Data-driven decision making plays a leading role in the 21st century private sector. Nevertheless, with the exception of a few, companies are slow to embrace data-led processes for improving anything other than their bottom line. By improving what and how they disclose data to the public, companies can be catalysts of sustainable behavior.
Eighteen thousand years ago, humans recorded data about the world on a bone. Although rudimentary, the Ishango Bone clarifies that humans have registered data to improve the conditions in which they live since the dawn of humanity.
Today, data ‘production’ is happening at a phenomenal rate, an estimated 2.5 quintillion bytes (that’s 18 zeros) is produced daily. Although data and its benefits are ever-present, we need to consider how data (that often already exists) could and should be used to help tackle the climate crisis.
Open data plays a role in sustainable consumer choices
The good news is that open data (more on that term later) already plays a role in informing consumers of how sustainable their choices are.
The following examples use open data collected by volunteers to show the impact companies in different industries have on our environment.
- Eticonsum is a consumer comparison tool. With it, you can check the sustainable performance of companies in sectors such as food, fashion, and beauty.
- Apparel 100 shows through interactive maps and infographics who the top 100 apparel companies are and how much (or rather, little) we know about their environmental, social, and governance performance. This analysis revealed the scale of improvement required in transparency regarding their environmental impact.
- Emissions widget is a dynamic chart, developed by Zalando’s Tech4Good Guild, which compares the world’s 10 largest greenhouse gas emitters.
From our experience at WikiRate, there is no shortage of ideas and ambitious social entrepreneurs working to improve consumers’ sustainable choices by providing up-to-date, easy-to-access and accurate information about the environmental impacts of products when and where they choose to buy.
However, the hard part is getting companies to share the required data in a way that makes it comparable and easy to use. Despite a surge in interest in corporate transparency and how it can lead to increased sustainability, companies are still slow in opening up their data to the world.
Company data accessibility and interoperability are key
So what exactly is the problem?
Two of the critical issues are described briefly and in practical terms in a report from one of our data sprints that focused on renewable energy use by companies:
“Some of the key observations from the event focused on the accessibility of data. Many of the companies researched by the attendees did publish some data on their renewable energy usage and commitments but the data was patchy and difficult to get to — mostly hidden in hundred-page sustainability reports.”
Two fundamental problems are identified:
- Standardization of data - although companies are sharing some data it is often patchy. They publish different types and quantities of data regarding their environmental impact, which makes it difficult (if not impossible) to compare their performance.
- Accessibility of data - hidden in hundred-page sustainability reports, poor data presentation makes it challenging to find and extract at scale.
We call these issues standardization and accessibility in open data terms, respectively. Together they can make, or break, interoperability.

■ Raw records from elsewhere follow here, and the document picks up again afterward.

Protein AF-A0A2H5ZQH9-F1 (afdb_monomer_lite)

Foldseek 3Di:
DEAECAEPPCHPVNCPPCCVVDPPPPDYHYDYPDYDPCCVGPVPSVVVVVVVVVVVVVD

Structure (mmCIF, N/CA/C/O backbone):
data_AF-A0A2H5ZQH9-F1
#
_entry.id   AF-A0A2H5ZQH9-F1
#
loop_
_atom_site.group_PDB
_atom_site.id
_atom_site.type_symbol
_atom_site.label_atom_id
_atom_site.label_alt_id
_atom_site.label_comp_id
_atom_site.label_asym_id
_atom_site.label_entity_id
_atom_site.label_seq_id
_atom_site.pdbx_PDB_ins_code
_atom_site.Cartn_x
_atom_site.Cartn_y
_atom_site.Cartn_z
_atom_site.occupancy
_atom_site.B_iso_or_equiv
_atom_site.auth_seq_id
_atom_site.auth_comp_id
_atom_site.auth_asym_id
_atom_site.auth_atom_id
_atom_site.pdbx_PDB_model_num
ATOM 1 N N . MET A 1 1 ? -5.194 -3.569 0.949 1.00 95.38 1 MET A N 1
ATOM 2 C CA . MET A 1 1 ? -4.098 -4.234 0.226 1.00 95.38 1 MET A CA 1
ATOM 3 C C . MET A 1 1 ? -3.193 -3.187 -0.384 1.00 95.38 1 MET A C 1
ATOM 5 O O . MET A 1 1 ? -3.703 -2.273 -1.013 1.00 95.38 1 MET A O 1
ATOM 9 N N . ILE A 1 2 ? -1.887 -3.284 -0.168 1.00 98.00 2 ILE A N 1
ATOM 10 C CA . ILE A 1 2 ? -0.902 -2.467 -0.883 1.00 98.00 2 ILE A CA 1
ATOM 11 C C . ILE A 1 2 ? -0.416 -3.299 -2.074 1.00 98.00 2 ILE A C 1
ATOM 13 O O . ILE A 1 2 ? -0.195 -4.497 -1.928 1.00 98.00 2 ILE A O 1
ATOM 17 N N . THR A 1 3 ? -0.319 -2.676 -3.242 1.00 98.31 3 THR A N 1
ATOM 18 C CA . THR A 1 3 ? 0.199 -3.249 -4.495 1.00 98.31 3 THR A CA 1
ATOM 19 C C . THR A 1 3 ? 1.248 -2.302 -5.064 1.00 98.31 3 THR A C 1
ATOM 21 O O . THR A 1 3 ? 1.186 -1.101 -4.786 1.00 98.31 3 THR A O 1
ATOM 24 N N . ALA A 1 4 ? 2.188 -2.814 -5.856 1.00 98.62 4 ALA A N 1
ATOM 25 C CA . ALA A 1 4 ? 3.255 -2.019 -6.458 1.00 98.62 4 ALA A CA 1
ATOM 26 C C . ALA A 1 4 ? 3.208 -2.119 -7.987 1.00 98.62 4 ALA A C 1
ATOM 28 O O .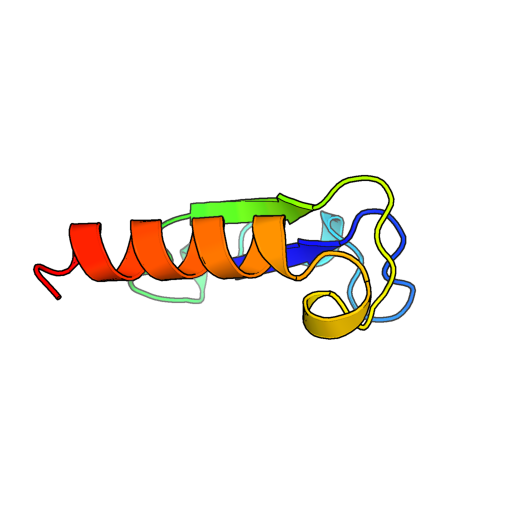 ALA A 1 4 ? 2.988 -3.198 -8.535 1.00 98.62 4 ALA A O 1
ATOM 29 N N . GLU A 1 5 ? 3.388 -0.992 -8.675 1.00 98.62 5 GLU A N 1
ATOM 30 C CA . GLU A 1 5 ? 3.228 -0.890 -10.133 1.00 98.62 5 GLU A CA 1
ATOM 31 C C . GLU A 1 5 ? 4.153 -1.825 -10.924 1.00 98.62 5 GLU A C 1
ATOM 33 O O . GLU A 1 5 ? 3.747 -2.351 -11.959 1.00 98.62 5 GLU A O 1
ATOM 38 N N . TRP A 1 6 ? 5.370 -2.060 -10.435 1.00 98.50 6 TRP A N 1
ATOM 39 C CA . TRP A 1 6 ? 6.372 -2.900 -11.093 1.00 98.50 6 TRP A CA 1
ATOM 40 C C . TRP A 1 6 ? 6.598 -4.2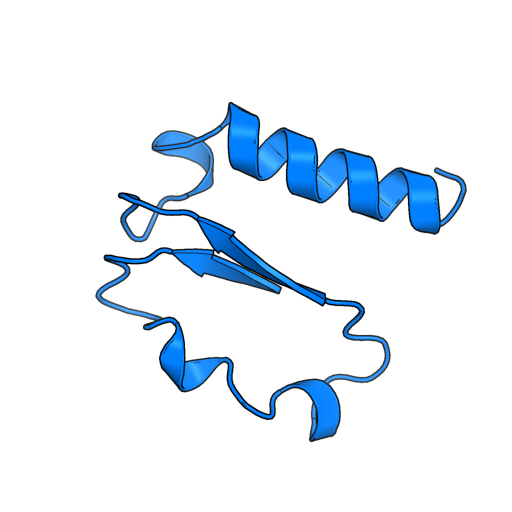29 -10.375 1.00 98.50 6 TRP A C 1
ATOM 42 O O . TRP A 1 6 ? 7.601 -4.891 -10.634 1.00 98.50 6 TRP A O 1
ATOM 52 N N . ASP A 1 7 ? 5.694 -4.633 -9.477 1.00 98.31 7 A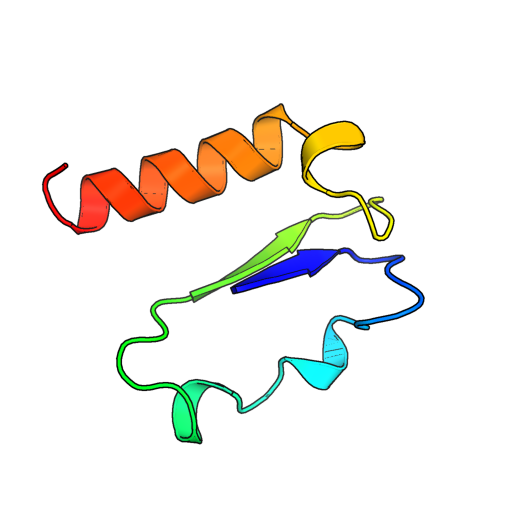SP A N 1
ATOM 53 C CA . ASP A 1 7 ? 5.809 -5.903 -8.763 1.00 98.31 7 ASP A CA 1
ATOM 54 C C . ASP A 1 7 ? 5.747 -7.088 -9.753 1.00 98.31 7 ASP A C 1
ATOM 56 O O . ASP A 1 7 ? 4.698 -7.343 -10.359 1.00 98.31 7 ASP A O 1
ATOM 60 N N . PRO A 1 8 ? 6.851 -7.842 -9.942 1.00 97.25 8 PRO A N 1
ATOM 61 C CA . PRO A 1 8 ? 6.876 -8.953 -10.881 1.00 97.25 8 PRO A CA 1
ATOM 62 C C . PRO A 1 8 ? 6.223 -10.222 -10.313 1.00 97.25 8 PRO A C 1
ATOM 64 O O . PRO A 1 8 ? 5.920 -11.135 -11.083 1.00 97.25 8 PRO A O 1
ATOM 67 N N . VAL A 1 9 ? 6.021 -10.294 -8.993 1.00 97.38 9 VAL A N 1
ATOM 68 C CA . VAL A 1 9 ? 5.481 -11.454 -8.273 1.00 97.38 9 VAL A CA 1
ATOM 69 C C . VAL A 1 9 ? 3.973 -11.311 -8.090 1.00 97.38 9 VAL A C 1
ATOM 71 O O . VAL A 1 9 ? 3.221 -12.234 -8.397 1.00 97.38 9 VAL A O 1
ATOM 74 N N . LEU A 1 10 ? 3.528 -10.147 -7.618 1.00 95.75 10 LEU A N 1
ATOM 75 C CA . LEU A 1 10 ? 2.132 -9.836 -7.332 1.00 95.75 10 LEU A CA 1
ATOM 76 C C . LEU A 1 10 ? 1.705 -8.589 -8.102 1.00 95.75 10 LEU A C 1
ATOM 78 O O . LEU A 1 10 ? 1.620 -7.486 -7.561 1.00 95.75 10 LEU A O 1
ATOM 82 N N . ARG A 1 11 ? 1.413 -8.775 -9.389 1.00 97.12 11 ARG A N 1
ATOM 83 C CA . ARG A 1 11 ? 1.006 -7.666 -10.255 1.00 97.12 11 ARG A CA 1
ATOM 84 C C . ARG A 1 11 ? -0.294 -7.025 -9.743 1.00 97.12 11 ARG A C 1
ATOM 86 O O . ARG A 1 11 ? -1.179 -7.765 -9.296 1.00 97.12 11 ARG A O 1
ATOM 93 N N . PRO A 1 12 ? -0.479 -5.696 -9.852 1.00 97.12 12 PRO A N 1
ATOM 94 C CA . PRO A 1 12 ? -1.670 -5.010 -9.337 1.00 97.12 12 PRO A CA 1
ATOM 95 C C . PRO A 1 12 ? -2.999 -5.602 -9.824 1.00 97.12 12 PRO A C 1
ATOM 97 O O . PRO A 1 12 ? -3.990 -5.632 -9.095 1.00 97.12 12 PRO A O 1
ATOM 100 N N . GLU A 1 13 ? -3.021 -6.126 -11.049 1.00 97.00 13 GLU A N 1
ATOM 101 C CA . GLU A 1 13 ? -4.180 -6.770 -11.663 1.00 97.00 13 GLU A CA 1
ATOM 102 C C . GLU A 1 13 ? -4.692 -7.979 -10.878 1.00 97.00 13 GLU A C 1
ATOM 104 O O . GLU A 1 13 ? -5.890 -8.264 -10.917 1.00 97.00 13 GLU A O 1
ATOM 109 N N . MET A 1 14 ? -3.795 -8.682 -10.182 1.00 96.31 14 MET A N 1
ATOM 110 C CA . MET A 1 14 ? -4.114 -9.875 -9.397 1.00 96.31 14 MET A CA 1
ATOM 111 C C . MET A 1 14 ? -4.912 -9.536 -8.134 1.00 96.31 14 MET A C 1
ATOM 113 O O . MET A 1 14 ? -5.584 -10.408 -7.594 1.00 96.31 14 MET A O 1
ATOM 117 N N . ALA A 1 15 ? -4.877 -8.278 -7.683 1.00 95.12 15 ALA A N 1
ATOM 118 C CA . ALA A 1 15 ? -5.640 -7.818 -6.527 1.00 95.12 15 ALA A CA 1
ATOM 119 C C . ALA A 1 15 ? -7.096 -7.440 -6.858 1.00 95.12 15 ALA A C 1
ATOM 121 O O . ALA A 1 15 ? -7.878 -7.131 -5.956 1.00 95.12 15 ALA A O 1
ATOM 122 N N . ARG A 1 16 ? -7.484 -7.430 -8.142 1.00 95.31 16 ARG A N 1
ATOM 123 C CA . ARG A 1 16 ? -8.855 -7.091 -8.545 1.00 95.31 16 ARG A CA 1
ATOM 124 C C . ARG A 1 16 ? -9.849 -8.148 -8.068 1.00 95.31 16 ARG A C 1
ATOM 126 O O . ARG A 1 16 ? -9.634 -9.337 -8.278 1.00 95.31 16 ARG A O 1
ATOM 133 N N . GLY A 1 17 ? -10.963 -7.705 -7.489 1.00 94.38 17 GLY A N 1
ATOM 134 C CA . GLY A 1 17 ? -12.032 -8.592 -7.026 1.00 94.38 17 GLY A CA 1
ATOM 135 C C . GLY A 1 17 ? -11.734 -9.284 -5.694 1.00 94.38 17 GLY A C 1
ATOM 136 O O . GLY A 1 17 ? -12.522 -10.123 -5.257 1.00 94.38 17 GLY A O 1
ATOM 137 N N . MET A 1 18 ? -10.617 -8.965 -5.030 1.00 95.88 18 MET A N 1
ATOM 138 C CA . MET A 1 18 ? -10.278 -9.556 -3.732 1.00 95.88 18 MET A CA 1
ATOM 139 C C . MET A 1 18 ? -11.277 -9.201 -2.627 1.00 95.88 18 MET A C 1
ATOM 141 O O . MET A 1 18 ? -11.391 -9.946 -1.658 1.00 95.88 18 MET A O 1
ATOM 145 N N . GLU A 1 19 ? -12.041 -8.121 -2.776 1.00 93.56 19 GLU A N 1
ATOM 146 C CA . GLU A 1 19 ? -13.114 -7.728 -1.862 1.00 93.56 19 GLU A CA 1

Interoperability is an important point, so let’s unpack it. There are two impacts to “hidden” greenhouse gas emissions in a lengthy text document. First, the number is hard to find in the document. Secondly, copying and pasting the number to a data analysis software program is time-consuming. When data is moved in large quantities and quickly (ideally in an automated way), it is said to be interoperable.
Open data is a crucial part of tackling not only the climate crisis, but also, for example, modern slavery and investor transparency. Companies currently not sharing enough data need to be compelled to do so. A forthcoming legislative proposal offers just such an opportunity if lawmakers are willing to seize it.

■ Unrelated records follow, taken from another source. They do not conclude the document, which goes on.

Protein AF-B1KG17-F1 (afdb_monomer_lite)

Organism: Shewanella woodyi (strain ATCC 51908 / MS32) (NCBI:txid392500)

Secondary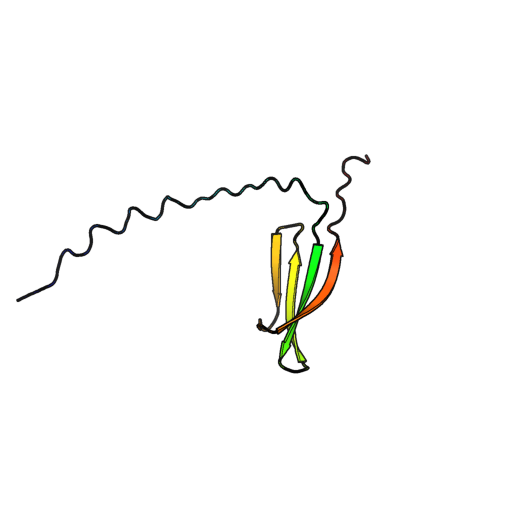 structure (DSSP, 8-state):
----S---SS-SSSSSS-----------GGG-EEEEEEEEETTEEEEEEEEETTTTEEEEEE---S-EEEEEEEEPP---TT--

Structure (mmCIF, N/CA/C/O backbone):
data_AF-B1KG17-F1
#
_entry.id   AF-B1KG17-F1
#
loop_
_atom_site.group_PDB
_atom_site.id
_atom_site.type_symbol
_atom_site.label_atom_id
_atom_site.label_alt_id
_atom_site.label_comp_id
_atom_site.label_asym_id
_atom_site.label_entity_id
_atom_site.label_seq_id
_atom_site.pdbx_PDB_ins_code
_atom_site.Cartn_x
_atom_site.Cartn_y
_atom_site.Cartn_z
_atom_site.occupancy
_atom_site.B_iso_or_equiv
_atom_site.auth_seq_id
_atom_site.auth_comp_id
_atom_site.auth_asym_id
_atom_site.auth_atom_id
_atom_site.pdbx_PDB_model_num
ATOM 1 N N . MET A 1 1 ? 15.504 51.649 26.405 1.00 36.19 1 MET A N 1
ATOM 2 C CA . MET A 1 1 ? 15.051 51.678 24.997 1.00 36.19 1 MET A CA 1
ATOM 3 C C . MET A 1 1 ? 16.221 51.264 24.120 1.00 36.19 1 MET A C 1
ATOM 5 O O . MET A 1 1 ? 17.283 51.824 24.310 1.00 36.19 1 MET A O 1
ATOM 9 N N . SER A 1 2 ? 16.186 50.304 23.208 1.00 35.09 2 SER A N 1
ATOM 10 C CA . SER A 1 2 ? 15.216 49.268 22.865 1.00 35.09 2 SER A CA 1
ATOM 11 C C . SER A 1 2 ? 16.023 48.205 22.114 1.00 35.09 2 SER A C 1
ATOM 13 O O . SER A 1 2 ? 16.709 48.519 21.146 1.00 35.09 2 SER A O 1
ATOM 15 N N . LYS A 1 3 ? 15.973 46.955 22.585 1.00 49.88 3 LYS A N 1
ATOM 16 C CA . LYS A 1 3 ? 16.408 45.772 21.837 1.00 49.88 3 LYS A CA 1
ATOM 17 C C . LYS A 1 3 ? 15.415 45.584 20.700 1.00 49.88 3 LYS A C 1
ATOM 19 O O . LYS A 1 3 ? 14.347 45.064 20.969 1.00 49.88 3 LYS A O 1
ATOM 24 N N . LEU A 1 4 ? 15.711 46.033 19.492 1.00 53.03 4 LEU A N 1
ATOM 25 C CA . LEU A 1 4 ? 14.983 45.682 18.271 1.00 53.03 4 LEU A CA 1
ATOM 26 C C . LEU A 1 4 ? 15.727 46.343 17.116 1.00 53.03 4 LEU A C 1
ATOM 28 O O . LEU A 1 4 ? 16.144 47.485 17.246 1.00 53.03 4 LEU A O 1
ATOM 32 N N . ILE A 1 5 ? 15.806 45.645 15.987 1.00 56.94 5 ILE A N 1
ATOM 33 C CA . ILE A 1 5 ? 16.345 46.078 14.688 1.00 56.94 5 ILE A CA 1
ATOM 34 C C . ILE A 1 5 ? 17.765 45.552 14.411 1.00 56.94 5 ILE A C 1
ATOM 36 O O . ILE A 1 5 ? 18.742 45.913 15.057 1.00 56.94 5 ILE A O 1
ATOM 40 N N . LYS A 1 6 ? 17.818 44.713 13.364 1.00 43.97 6 LYS A N 1
ATOM 41 C CA . LYS A 1 6 ? 18.977 44.099 12.683 1.00 43.97 6 LYS A CA 1
ATOM 42 C C . LYS A 1 6 ? 19.453 42.721 13.170 1.00 43.97 6 LYS A C 1
ATOM 44 O O . LYS A 1 6 ? 20.619 42.378 13.050 1.00 43.97 6 LYS A O 1
ATOM 49 N N . LYS A 1 7 ? 18.509 41.858 13.561 1.00 49.72 7 LYS A N 1
ATOM 50 C CA . LYS A 1 7 ? 18.606 40.394 13.362 1.00 49.72 7 LYS A CA 1
ATOM 51 C C . LYS A 1 7 ? 17.817 39.975 12.110 1.00 49.72 7 LYS A C 1
ATOM 53 O O . LYS A 1 7 ? 16.873 39.213 12.216 1.00 49.72 7 LYS A O 1
ATOM 58 N N . VAL A 1 8 ? 18.135 40.512 10.934 1.00 53.88 8 VAL A N 1
ATOM 59 C CA . VAL A 1 8 ? 17.566 40.018 9.660 1.00 53.88 8 VAL A CA 1
ATOM 60 C C . VAL A 1 8 ? 18.577 40.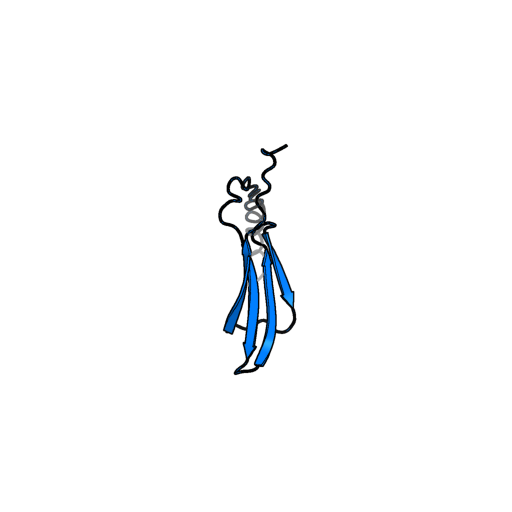286 8.546 1.00 53.88 8 VAL A C 1
ATOM 62 O O . VAL A 1 8 ? 18.423 41.219 7.769 1.00 53.88 8 VAL A O 1
ATOM 65 N N . ALA A 1 9 ? 19.684 39.546 8.527 1.00 52.78 9 ALA A N 1
ATOM 66 C CA . ALA A 1 9 ? 20.659 39.653 7.438 1.00 52.78 9 ALA A CA 1
ATOM 67 C C . ALA A 1 9 ? 21.490 38.376 7.243 1.00 52.78 9 ALA A C 1
ATOM 69 O O . ALA A 1 9 ? 22.624 38.468 6.807 1.00 52.78 9 ALA A O 1
ATOM 70 N N . ILE A 1 10 ? 20.980 37.191 7.599 1.00 53.78 10 ILE A N 1
ATOM 71 C CA . ILE A 1 10 ? 21.651 35.912 7.297 1.00 53.78 10 ILE A CA 1
ATOM 72 C C . ILE A 1 10 ? 20.584 34.809 7.192 1.00 53.78 10 ILE A C 1
ATOM 74 O O . ILE A 1 10 ? 20.453 33.980 8.083 1.00 53.78 10 ILE A O 1
ATOM 78 N N . ALA A 1 11 ? 19.730 34.843 6.167 1.00 49.75 11 ALA A N 1
ATOM 79 C CA . ALA A 1 11 ? 18.749 33.766 5.950 1.00 49.75 11 ALA A CA 1
ATOM 80 C C . ALA A 1 11 ? 18.336 33.588 4.478 1.00 49.75 11 ALA A C 1
ATOM 82 O O . ALA A 1 11 ? 17.259 33.077 4.199 1.00 49.75 11 ALA A O 1
ATOM 83 N N . THR A 1 12 ? 19.163 34.019 3.523 1.00 47.75 12 THR A N 1
ATOM 84 C CA . THR A 1 12 ? 18.842 33.932 2.084 1.00 47.75 12 THR A CA 1
ATOM 85 C C . THR A 1 12 ? 19.887 33.177 1.258 1.00 47.75 12 THR A C 1
ATOM 87 O O . THR A 1 12 ? 19.825 33.202 0.037 1.00 47.75 12 THR A O 1
ATOM 90 N N . LEU A 1 13 ? 20.809 32.446 1.897 1.00 49.47 13 LEU A N 1
ATOM 91 C CA . LEU A 1 13 ? 21.818 31.618 1.212 1.00 49.47 13 LEU A CA 1
ATOM 92 C C . LEU A 1 13 ? 21.545 30.097 1.251 1.00 49.47 13 LEU A C 1
ATOM 94 O O . LEU A 1 13 ? 22.438 29.317 0.942 1.00 49.47 13 LEU A O 1
ATOM 98 N N . VAL A 1 14 ? 20.333 29.643 1.604 1.00 50.44 14 VAL A N 1
ATOM 99 C CA . VAL A 1 14 ? 20.027 28.196 1.751 1.00 50.44 14 VAL A CA 1
ATOM 100 C C . VAL A 1 14 ? 18.785 27.763 0.959 1.00 50.44 14 VAL A C 1
ATOM 102 O O . VAL A 1 14 ? 18.015 26.922 1.404 1.00 50.44 14 VAL A O 1
ATOM 105 N N . THR A 1 15 ? 18.543 28.336 -0.221 1.00 51.16 15 THR A N 1
ATOM 106 C CA . THR A 1 15 ? 17.419 27.900 -1.083 1.00 51.16 15 THR A CA 1
ATOM 107 C C . THR A 1 15 ? 17.820 27.504 -2.502 1.00 51.16 15 THR A C 1
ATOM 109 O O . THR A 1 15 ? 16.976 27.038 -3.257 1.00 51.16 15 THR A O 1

An opportunity to open up: Corporate Sustainability Reporting Directive
The Corporate Sustainability Reporting Directive proposes that companies report sustainability information and make it easy to compare data from company to company.
Nearly fifty organizations ranging from the Clean Clothes Campaign to Ecosia are calling for the EU to ensure companies observe open data principles in reporting frameworks and requirements to unlock the legislation's full potential.
The organizations are calling for:
- Ensuring data produced is accessible to all stakeholders, rather than select groups, and
- Data is standardized, so collation can be automated, meaning accountability can be scaled across multiple sectors and reporting entities.
These changes would ensure multiple environmental benefits. The data would create a clearer picture of the scale of companies' impacts on the environment for consumers and governments to assess their sustainability. Also, it would benefit academic research and innovation with richer data providing more profound insights.
Humans are driven to use data to solve puzzles. The biggest puzzle facing us all is a life-threatening climate crisis. Companies can provide crucial pieces to the solution by improving what and how they disclose data to the public about their environmental impacts. This small step can be the catalyst to create lasting benefits for people and planet.